The angels also seem to do this. "The angel whom I saw standing on the sea and on the land _raised up his hand _to heaven and _swore _by Him who lives forever and ever," (Rev. 10:5-6).

My observation would remain linked to testifying of the truth in oath taking in some way.

Other than 1 Tim. 2, we don't have an expressed command that says one should not do this, or that they should, but there is a great amount of implication that links it to taking oaths before God. I don't, personally, see the harm in doing it based on the idea of testifying to the truth of the matter given.

Reactions: Amen 1


----------



## Username4000 (Nov 29, 2017)

The handful of PCAs I've been to do this. Not as a command, but as a regular practice during the Gloria Patri, the doxology, and the benediction.

I've never asked why it was done that way, and my guess was that it's a priesthood-of-all-believers thing.


----------



## bookslover (Nov 29, 2017)

BG said:


> Holding out their hands to recieve the benediction



As if the benediction were a physical thing...


----------



## Deleted member 7239 (Nov 29, 2017)

I think there is superstition in regards to hands transmitting spiritual power. What happens when people put a hand on someone and pray? What happens when the pastor raises his hands and gives a benediction and we raise our hands to receive it? I don’t think I’ve heard much sound teaching on the laying on of hands, etc. and it’s left the door open for superstition.


----------



## BGF (Nov 30, 2017)

Is the claim that this violates the RPW? It's merely a posture of reception. How is it different than standing to sing, or bowing the head to pray?

Reactions: Like 2


----------



## earl40 (Nov 30, 2017)

BGF said:


> Is the claim that this violates the RPW? It's merely a posture of reception. How is it different than standing to sing, or bowing the head to pray?



I do not think it would if all did it in order. Do not all stand to sing? Do not all bow the head when praying in the service? This I note the answer is yes when I look.


----------



## zsmcd (Nov 30, 2017)

This may be of some help to you. https://calvinistinternational.com/2015/04/09/calvin-on-posture-in-worship/

We are not gnostic. Our bodies matter and what we do with our bodies matters. I can't remember who quoted him, but I once heard someone quote Calvin as apparently saying something to the effect of "we lift our hands, that our hearts may be lifted with them."

This doesn't mean that hand raising or any other posture works _ex opere operato. _But in every context, not just in worship, posture, body language, etc. matters because it reveals something about our heart, or will inevitably effect our heart. I am not saying that we should require folks to lift their hands during worship or anything to that effect. But, especially when I don't _feel_ like worshipping God, lifting my hands in worship to God will often help my heart to follow suit.

Reactions: Amen 1


----------



## RamistThomist (Nov 30, 2017)

zsmcd said:


> but I once heard someone quote Calvin as apparently saying something to the effect of "we lift our hands, that our hearts may be lifted with them."
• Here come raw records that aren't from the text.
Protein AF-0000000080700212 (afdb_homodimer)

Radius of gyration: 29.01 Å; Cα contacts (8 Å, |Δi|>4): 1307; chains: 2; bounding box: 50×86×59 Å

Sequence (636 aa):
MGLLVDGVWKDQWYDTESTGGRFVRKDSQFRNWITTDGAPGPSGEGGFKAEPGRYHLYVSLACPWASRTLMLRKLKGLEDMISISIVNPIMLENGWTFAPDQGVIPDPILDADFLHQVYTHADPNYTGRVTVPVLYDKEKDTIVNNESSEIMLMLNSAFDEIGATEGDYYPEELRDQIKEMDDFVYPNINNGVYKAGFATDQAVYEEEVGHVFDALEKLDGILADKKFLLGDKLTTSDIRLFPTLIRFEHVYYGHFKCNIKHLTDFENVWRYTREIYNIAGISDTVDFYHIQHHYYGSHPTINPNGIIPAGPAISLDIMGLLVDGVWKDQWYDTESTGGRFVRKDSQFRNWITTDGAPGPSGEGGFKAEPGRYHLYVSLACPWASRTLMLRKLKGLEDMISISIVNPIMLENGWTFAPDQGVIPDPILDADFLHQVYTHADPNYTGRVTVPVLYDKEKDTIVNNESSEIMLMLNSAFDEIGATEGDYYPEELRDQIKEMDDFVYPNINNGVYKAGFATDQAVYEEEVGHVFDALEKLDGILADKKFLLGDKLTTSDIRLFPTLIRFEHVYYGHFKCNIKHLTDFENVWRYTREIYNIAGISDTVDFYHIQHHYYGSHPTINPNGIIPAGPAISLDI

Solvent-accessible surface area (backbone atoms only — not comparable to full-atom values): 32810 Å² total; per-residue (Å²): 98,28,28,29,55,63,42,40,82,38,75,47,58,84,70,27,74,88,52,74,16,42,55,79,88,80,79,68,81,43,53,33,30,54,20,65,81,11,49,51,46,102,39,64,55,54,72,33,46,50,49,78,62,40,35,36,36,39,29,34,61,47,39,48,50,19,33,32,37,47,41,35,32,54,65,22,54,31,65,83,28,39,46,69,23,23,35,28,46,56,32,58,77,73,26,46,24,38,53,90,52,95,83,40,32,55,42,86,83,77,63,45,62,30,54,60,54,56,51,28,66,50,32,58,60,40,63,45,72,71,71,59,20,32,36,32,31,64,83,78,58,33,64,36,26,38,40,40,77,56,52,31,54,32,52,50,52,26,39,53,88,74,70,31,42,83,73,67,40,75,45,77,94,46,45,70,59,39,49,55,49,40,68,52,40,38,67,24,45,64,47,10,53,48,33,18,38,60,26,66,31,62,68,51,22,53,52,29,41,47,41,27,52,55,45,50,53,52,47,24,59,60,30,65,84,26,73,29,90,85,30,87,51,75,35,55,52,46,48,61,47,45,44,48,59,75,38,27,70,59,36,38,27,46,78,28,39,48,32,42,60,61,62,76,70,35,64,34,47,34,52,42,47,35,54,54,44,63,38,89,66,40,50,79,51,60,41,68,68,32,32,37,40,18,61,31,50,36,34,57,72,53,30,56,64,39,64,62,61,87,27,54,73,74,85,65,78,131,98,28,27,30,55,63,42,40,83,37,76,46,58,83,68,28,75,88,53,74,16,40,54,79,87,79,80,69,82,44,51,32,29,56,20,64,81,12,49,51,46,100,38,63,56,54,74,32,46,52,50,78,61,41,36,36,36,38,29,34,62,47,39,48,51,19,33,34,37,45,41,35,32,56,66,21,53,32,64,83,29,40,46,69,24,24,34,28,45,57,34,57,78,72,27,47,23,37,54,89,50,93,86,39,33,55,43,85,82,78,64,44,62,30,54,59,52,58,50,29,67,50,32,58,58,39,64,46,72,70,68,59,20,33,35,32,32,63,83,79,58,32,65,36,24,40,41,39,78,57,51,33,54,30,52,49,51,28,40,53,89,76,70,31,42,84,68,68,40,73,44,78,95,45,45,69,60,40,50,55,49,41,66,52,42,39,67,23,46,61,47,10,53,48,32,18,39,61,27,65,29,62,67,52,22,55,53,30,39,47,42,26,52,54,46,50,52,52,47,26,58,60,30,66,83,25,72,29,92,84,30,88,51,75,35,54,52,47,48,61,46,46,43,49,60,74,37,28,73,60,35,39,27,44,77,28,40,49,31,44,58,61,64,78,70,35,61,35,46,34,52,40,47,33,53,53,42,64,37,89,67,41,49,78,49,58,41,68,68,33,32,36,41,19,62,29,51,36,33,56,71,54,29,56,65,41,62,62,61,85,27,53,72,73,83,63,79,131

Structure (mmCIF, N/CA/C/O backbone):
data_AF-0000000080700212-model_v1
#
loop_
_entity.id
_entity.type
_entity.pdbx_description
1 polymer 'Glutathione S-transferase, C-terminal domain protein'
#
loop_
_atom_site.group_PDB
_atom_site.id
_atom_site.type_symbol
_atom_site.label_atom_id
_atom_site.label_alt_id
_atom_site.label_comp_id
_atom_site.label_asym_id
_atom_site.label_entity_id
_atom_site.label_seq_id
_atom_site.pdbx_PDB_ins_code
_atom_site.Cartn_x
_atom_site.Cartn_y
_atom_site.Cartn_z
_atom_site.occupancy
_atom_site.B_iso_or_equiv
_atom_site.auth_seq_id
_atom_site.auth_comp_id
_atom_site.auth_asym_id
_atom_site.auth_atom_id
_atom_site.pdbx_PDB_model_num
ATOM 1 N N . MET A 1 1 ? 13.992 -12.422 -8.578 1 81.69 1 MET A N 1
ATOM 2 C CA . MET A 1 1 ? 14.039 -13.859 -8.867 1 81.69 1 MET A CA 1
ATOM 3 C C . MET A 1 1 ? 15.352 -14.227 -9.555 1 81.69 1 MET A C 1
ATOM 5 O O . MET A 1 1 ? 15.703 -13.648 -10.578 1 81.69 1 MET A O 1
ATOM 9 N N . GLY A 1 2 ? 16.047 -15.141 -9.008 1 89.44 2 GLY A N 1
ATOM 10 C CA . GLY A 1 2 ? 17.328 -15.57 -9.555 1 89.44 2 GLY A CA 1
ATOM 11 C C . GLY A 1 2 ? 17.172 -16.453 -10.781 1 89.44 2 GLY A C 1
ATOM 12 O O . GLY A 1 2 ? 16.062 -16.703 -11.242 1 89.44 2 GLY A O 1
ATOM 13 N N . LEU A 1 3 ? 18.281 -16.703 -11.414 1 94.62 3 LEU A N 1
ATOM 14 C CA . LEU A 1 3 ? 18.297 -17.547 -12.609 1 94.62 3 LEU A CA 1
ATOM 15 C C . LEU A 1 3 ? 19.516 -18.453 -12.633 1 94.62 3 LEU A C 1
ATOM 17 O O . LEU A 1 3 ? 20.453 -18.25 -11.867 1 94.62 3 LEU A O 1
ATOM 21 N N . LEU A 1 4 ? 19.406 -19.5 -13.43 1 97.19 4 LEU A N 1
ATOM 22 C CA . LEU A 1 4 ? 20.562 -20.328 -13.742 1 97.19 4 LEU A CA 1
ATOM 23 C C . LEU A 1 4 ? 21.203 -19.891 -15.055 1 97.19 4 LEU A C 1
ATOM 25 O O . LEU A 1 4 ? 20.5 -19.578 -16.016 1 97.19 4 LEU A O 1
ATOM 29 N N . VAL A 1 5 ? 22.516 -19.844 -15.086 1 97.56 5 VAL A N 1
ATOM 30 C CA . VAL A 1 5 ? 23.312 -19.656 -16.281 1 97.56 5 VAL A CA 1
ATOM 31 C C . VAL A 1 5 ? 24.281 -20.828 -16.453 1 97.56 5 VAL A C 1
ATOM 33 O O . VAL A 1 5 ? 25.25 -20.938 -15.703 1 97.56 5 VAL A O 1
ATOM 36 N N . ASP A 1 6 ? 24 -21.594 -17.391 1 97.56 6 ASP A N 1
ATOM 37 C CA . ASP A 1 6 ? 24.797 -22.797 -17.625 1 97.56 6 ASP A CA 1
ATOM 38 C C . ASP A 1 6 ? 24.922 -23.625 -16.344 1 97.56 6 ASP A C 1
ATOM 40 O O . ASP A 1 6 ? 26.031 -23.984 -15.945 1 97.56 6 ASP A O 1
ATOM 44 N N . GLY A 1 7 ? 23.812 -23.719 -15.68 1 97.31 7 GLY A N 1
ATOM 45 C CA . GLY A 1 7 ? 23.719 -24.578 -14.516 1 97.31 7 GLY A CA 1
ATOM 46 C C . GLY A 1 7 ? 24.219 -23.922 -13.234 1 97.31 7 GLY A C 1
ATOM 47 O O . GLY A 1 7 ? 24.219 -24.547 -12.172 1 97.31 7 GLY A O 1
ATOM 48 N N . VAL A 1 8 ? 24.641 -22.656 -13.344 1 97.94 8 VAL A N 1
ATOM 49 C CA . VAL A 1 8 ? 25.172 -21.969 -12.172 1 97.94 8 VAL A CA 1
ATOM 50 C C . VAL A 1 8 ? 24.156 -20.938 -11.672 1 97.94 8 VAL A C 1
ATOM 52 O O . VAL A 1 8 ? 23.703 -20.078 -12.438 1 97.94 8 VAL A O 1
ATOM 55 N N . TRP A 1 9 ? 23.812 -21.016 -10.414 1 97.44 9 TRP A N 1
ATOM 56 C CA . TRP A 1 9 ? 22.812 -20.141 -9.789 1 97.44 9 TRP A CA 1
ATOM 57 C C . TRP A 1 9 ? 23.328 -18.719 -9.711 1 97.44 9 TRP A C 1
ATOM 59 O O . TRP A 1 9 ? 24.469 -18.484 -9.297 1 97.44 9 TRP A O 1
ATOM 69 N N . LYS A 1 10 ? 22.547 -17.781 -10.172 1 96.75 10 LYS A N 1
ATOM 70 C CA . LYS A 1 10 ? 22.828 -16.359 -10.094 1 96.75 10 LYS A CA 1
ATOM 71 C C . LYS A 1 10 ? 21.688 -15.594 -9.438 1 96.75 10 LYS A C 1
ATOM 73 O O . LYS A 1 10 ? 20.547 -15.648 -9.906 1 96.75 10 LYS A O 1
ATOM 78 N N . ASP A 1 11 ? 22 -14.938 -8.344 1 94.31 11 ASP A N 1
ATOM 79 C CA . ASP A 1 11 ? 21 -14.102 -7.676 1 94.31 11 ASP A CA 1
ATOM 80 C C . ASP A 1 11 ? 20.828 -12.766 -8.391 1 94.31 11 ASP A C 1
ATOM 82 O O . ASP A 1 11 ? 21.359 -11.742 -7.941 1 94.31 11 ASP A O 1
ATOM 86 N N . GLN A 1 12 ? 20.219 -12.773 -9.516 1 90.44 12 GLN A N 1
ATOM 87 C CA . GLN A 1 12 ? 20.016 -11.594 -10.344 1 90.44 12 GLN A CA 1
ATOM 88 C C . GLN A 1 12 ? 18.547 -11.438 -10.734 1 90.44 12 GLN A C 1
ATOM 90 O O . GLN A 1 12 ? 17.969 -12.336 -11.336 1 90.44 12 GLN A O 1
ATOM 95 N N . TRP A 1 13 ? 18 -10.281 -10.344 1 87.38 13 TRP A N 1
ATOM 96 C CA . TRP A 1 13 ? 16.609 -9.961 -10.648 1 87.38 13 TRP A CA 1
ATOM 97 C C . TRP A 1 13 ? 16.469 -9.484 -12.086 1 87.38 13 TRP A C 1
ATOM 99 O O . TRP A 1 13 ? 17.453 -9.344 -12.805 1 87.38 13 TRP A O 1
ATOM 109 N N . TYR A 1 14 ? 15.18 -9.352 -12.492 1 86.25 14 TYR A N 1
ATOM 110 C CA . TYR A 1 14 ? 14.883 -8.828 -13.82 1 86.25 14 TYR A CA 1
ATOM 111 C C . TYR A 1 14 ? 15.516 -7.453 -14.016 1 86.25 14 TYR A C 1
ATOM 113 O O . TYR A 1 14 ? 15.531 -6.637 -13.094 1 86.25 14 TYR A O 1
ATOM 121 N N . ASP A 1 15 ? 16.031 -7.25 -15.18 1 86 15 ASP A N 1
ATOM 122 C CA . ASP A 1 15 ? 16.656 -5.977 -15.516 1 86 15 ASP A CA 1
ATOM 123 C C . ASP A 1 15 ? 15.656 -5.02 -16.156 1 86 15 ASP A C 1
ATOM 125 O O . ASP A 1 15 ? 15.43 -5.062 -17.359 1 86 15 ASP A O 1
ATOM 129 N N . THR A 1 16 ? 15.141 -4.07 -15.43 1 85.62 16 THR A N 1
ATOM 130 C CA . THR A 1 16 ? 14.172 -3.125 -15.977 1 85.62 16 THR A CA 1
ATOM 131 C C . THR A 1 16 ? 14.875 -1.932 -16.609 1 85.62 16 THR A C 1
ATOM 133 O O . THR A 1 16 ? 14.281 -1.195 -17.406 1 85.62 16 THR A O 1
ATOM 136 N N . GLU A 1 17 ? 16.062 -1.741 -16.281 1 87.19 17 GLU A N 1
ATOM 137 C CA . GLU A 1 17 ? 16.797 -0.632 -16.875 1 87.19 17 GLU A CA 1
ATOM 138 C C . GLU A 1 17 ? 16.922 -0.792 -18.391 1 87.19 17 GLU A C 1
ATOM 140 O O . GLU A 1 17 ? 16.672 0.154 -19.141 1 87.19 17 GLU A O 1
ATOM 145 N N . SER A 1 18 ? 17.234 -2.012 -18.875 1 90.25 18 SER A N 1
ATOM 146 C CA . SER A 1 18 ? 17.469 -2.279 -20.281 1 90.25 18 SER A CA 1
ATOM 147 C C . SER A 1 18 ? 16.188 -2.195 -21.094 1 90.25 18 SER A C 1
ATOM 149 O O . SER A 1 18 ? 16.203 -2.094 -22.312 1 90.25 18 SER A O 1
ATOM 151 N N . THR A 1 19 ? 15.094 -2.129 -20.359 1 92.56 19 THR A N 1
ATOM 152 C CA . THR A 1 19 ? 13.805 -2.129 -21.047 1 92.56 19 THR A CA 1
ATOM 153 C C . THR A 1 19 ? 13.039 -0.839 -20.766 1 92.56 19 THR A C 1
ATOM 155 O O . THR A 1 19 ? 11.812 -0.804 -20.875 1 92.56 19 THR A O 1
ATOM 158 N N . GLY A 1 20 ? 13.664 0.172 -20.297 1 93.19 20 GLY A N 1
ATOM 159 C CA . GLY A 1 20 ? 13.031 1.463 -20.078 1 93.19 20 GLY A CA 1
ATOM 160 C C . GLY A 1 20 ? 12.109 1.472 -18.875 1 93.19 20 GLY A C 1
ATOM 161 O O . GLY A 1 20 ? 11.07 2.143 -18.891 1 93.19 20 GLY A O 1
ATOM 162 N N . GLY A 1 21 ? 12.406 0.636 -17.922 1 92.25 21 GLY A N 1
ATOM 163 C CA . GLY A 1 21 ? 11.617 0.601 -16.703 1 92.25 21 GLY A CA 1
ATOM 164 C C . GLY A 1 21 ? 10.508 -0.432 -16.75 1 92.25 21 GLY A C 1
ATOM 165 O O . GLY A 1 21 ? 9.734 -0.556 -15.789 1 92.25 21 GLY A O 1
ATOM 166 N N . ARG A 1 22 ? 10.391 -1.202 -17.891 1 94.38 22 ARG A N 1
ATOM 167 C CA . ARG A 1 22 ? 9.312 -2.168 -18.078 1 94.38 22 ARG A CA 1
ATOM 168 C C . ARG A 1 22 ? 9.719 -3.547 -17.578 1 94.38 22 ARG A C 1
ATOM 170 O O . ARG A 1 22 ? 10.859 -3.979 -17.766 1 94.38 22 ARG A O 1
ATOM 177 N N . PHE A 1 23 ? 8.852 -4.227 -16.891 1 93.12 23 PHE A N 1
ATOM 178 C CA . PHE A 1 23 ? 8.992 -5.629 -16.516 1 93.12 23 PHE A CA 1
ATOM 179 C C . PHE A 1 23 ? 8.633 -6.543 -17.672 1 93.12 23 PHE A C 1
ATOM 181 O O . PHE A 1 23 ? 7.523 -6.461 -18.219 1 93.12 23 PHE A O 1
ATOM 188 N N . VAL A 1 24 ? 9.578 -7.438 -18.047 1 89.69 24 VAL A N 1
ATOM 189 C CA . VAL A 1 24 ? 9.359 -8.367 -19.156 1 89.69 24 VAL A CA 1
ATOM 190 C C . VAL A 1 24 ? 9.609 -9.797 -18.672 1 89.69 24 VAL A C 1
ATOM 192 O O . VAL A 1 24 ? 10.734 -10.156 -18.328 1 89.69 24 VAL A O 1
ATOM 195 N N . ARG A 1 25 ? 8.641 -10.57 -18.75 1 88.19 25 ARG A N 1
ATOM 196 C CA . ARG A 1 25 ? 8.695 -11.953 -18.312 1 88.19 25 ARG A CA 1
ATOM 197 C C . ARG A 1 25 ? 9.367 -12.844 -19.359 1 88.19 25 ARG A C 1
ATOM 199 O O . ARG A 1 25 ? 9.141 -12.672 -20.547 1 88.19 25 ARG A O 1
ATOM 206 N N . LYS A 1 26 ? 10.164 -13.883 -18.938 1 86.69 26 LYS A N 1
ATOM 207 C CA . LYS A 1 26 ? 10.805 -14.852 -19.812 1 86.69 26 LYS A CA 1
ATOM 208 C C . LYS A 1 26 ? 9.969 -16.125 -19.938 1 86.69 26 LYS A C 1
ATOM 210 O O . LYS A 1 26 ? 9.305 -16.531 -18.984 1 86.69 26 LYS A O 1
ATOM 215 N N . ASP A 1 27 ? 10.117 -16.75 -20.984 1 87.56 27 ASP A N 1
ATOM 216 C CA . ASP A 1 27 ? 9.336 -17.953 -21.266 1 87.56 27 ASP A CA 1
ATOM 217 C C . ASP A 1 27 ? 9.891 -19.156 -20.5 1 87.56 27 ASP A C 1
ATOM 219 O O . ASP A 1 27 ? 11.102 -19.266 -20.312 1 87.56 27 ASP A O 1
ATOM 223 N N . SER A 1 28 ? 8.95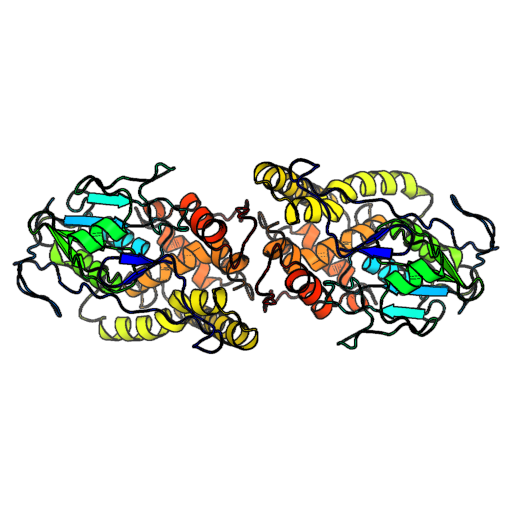3 -20.047 -20.188 1 91.06 28 SER A N 1
ATOM 224 C CA . SER A 1 28 ? 9.336 -21.344 -19.641 1 91.06 28 SER A CA 1
ATOM 225 C C . SER A 1 28 ? 9.992 -22.234 -20.703 1 91.06 28 SER A C 1
ATOM 227 O O . SER A 1 28 ? 9.75 -22.062 -21.891 1 91.06 28 SER A O 1
ATOM 229 N N . GLN A 1 29 ? 10.789 -23.219 -20.25 1 93.12 29 GLN A N 1
ATOM 230 C CA . GLN A 1 29 ? 11.609 -23.906 -21.25 1 93.12 29 GLN A CA 1
ATOM 231 C C . GLN A 1 29 ? 11.328 -25.406 -21.266 1 93.12 29 GLN A C 1
ATOM 233 O O . GLN A 1 29 ? 11.602 -26.094 -22.25 1 93.12 29 GLN A O 1
ATOM 238 N N . PHE A 1 30 ? 10.883 -26.047 -20.172 1 97.31 30 PHE A N 1
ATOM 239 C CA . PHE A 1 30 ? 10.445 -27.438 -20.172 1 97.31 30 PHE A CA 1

I remember someone interpreted "lift your hands" to mean "spiritually lift your hands." So the command to lift your hands was actually a command to not lift your hands!

Reactions: Funny 2


----------



## Edward (Nov 30, 2017)

BG said:


> Every reformed church that I have attended most of the people hold their hands out during the benediction to receive God‘s blessing



Perhaps a market then for modified butterfly nets that could be held up to catch even more of the blessings than one could catch with one's hands? 



chuckd said:


> I visited a PCA church last week in which the pastor _instructed_ the congregation to lift up their hands to receive the benediction. I found it odd.



Try visiting our church, then. We began the practice of lifting our eyes (not our hands) to receive the benediction after the pastor explained to the congregation that it was a blessing, not a prayer.

Reactions: Like 1


----------



## chuckd (Dec 4, 2017)

Edward said:


> Try visiting our church, then. We began the practice of lifting our eyes (not our hands) to receive the benediction after the pastor explained to the congregation that it was a blessing, not a prayer.


Yes, our previous church pastor instructed us to "look up to receive the benediction."

Reactions: Like 1


----------



## Free Christian (Dec 5, 2017)

I don't do it, nor anyone I know. But I cant understand why it would be the object of ridicule!
I don't in a Christian sense get whats so funny.


----------



## rekcor (Dec 5, 2017)

zsmcd said:


> This may be of some help to you. https://calvinistinternational.com/2015/04/09/calvin-on-posture-in-worship/
> 
> We are not gnostic. Our bodies matter and what we do with our bodies matters. I can't remember who quoted him, but I once heard someone quote Calvin as apparently saying something to the effect of "we lift our hands, that our hearts may be lifted with them."
> 
> This doesn't mean that hand raising or any other posture works _ex opere operato. _But in every context, not just in worship, posture, body language, etc. matters because it reveals something about our heart, or will inevitably effect our heart. I am not saying that we should require folks to lift their hands during worship or anything to that effect. But, especially when I don't _feel_ like worshipping God, lifting my hands in worship to God will often help my heart to follow suit.



Hear hear!


----------



## SavedSinner (Dec 7, 2017)

chuckd said:


> I visited a PCA church last week in which the pastor _instructed_ the congregation to lift up their hands to receive the benediction. I found it odd.


A reformed minister does not have the authority to direct the people to make these hand movements.


----------



## earl40 (Dec 7, 2017)

SavedSinner said:


> A reformed minister does not have the authority to direct the people to make these hand movements.



So what is one to do? Take it to the session, and after they rule in favor of the man they picked (and they will) does one take it to the presbytery who will do what? I ask in that I know in my current denomination nothing would happen that would curtail the command for people to lift up holy hands. I am glad we still have the liberty of conscience, though in my opinion that will not be so in the future.


----------



## SavedSinner (Dec 13, 2017)

As worship becomes more liturgical, I think there will only be more and more of this "simon-says", which is the opposite of the regulative principle, and very manipulative.


----------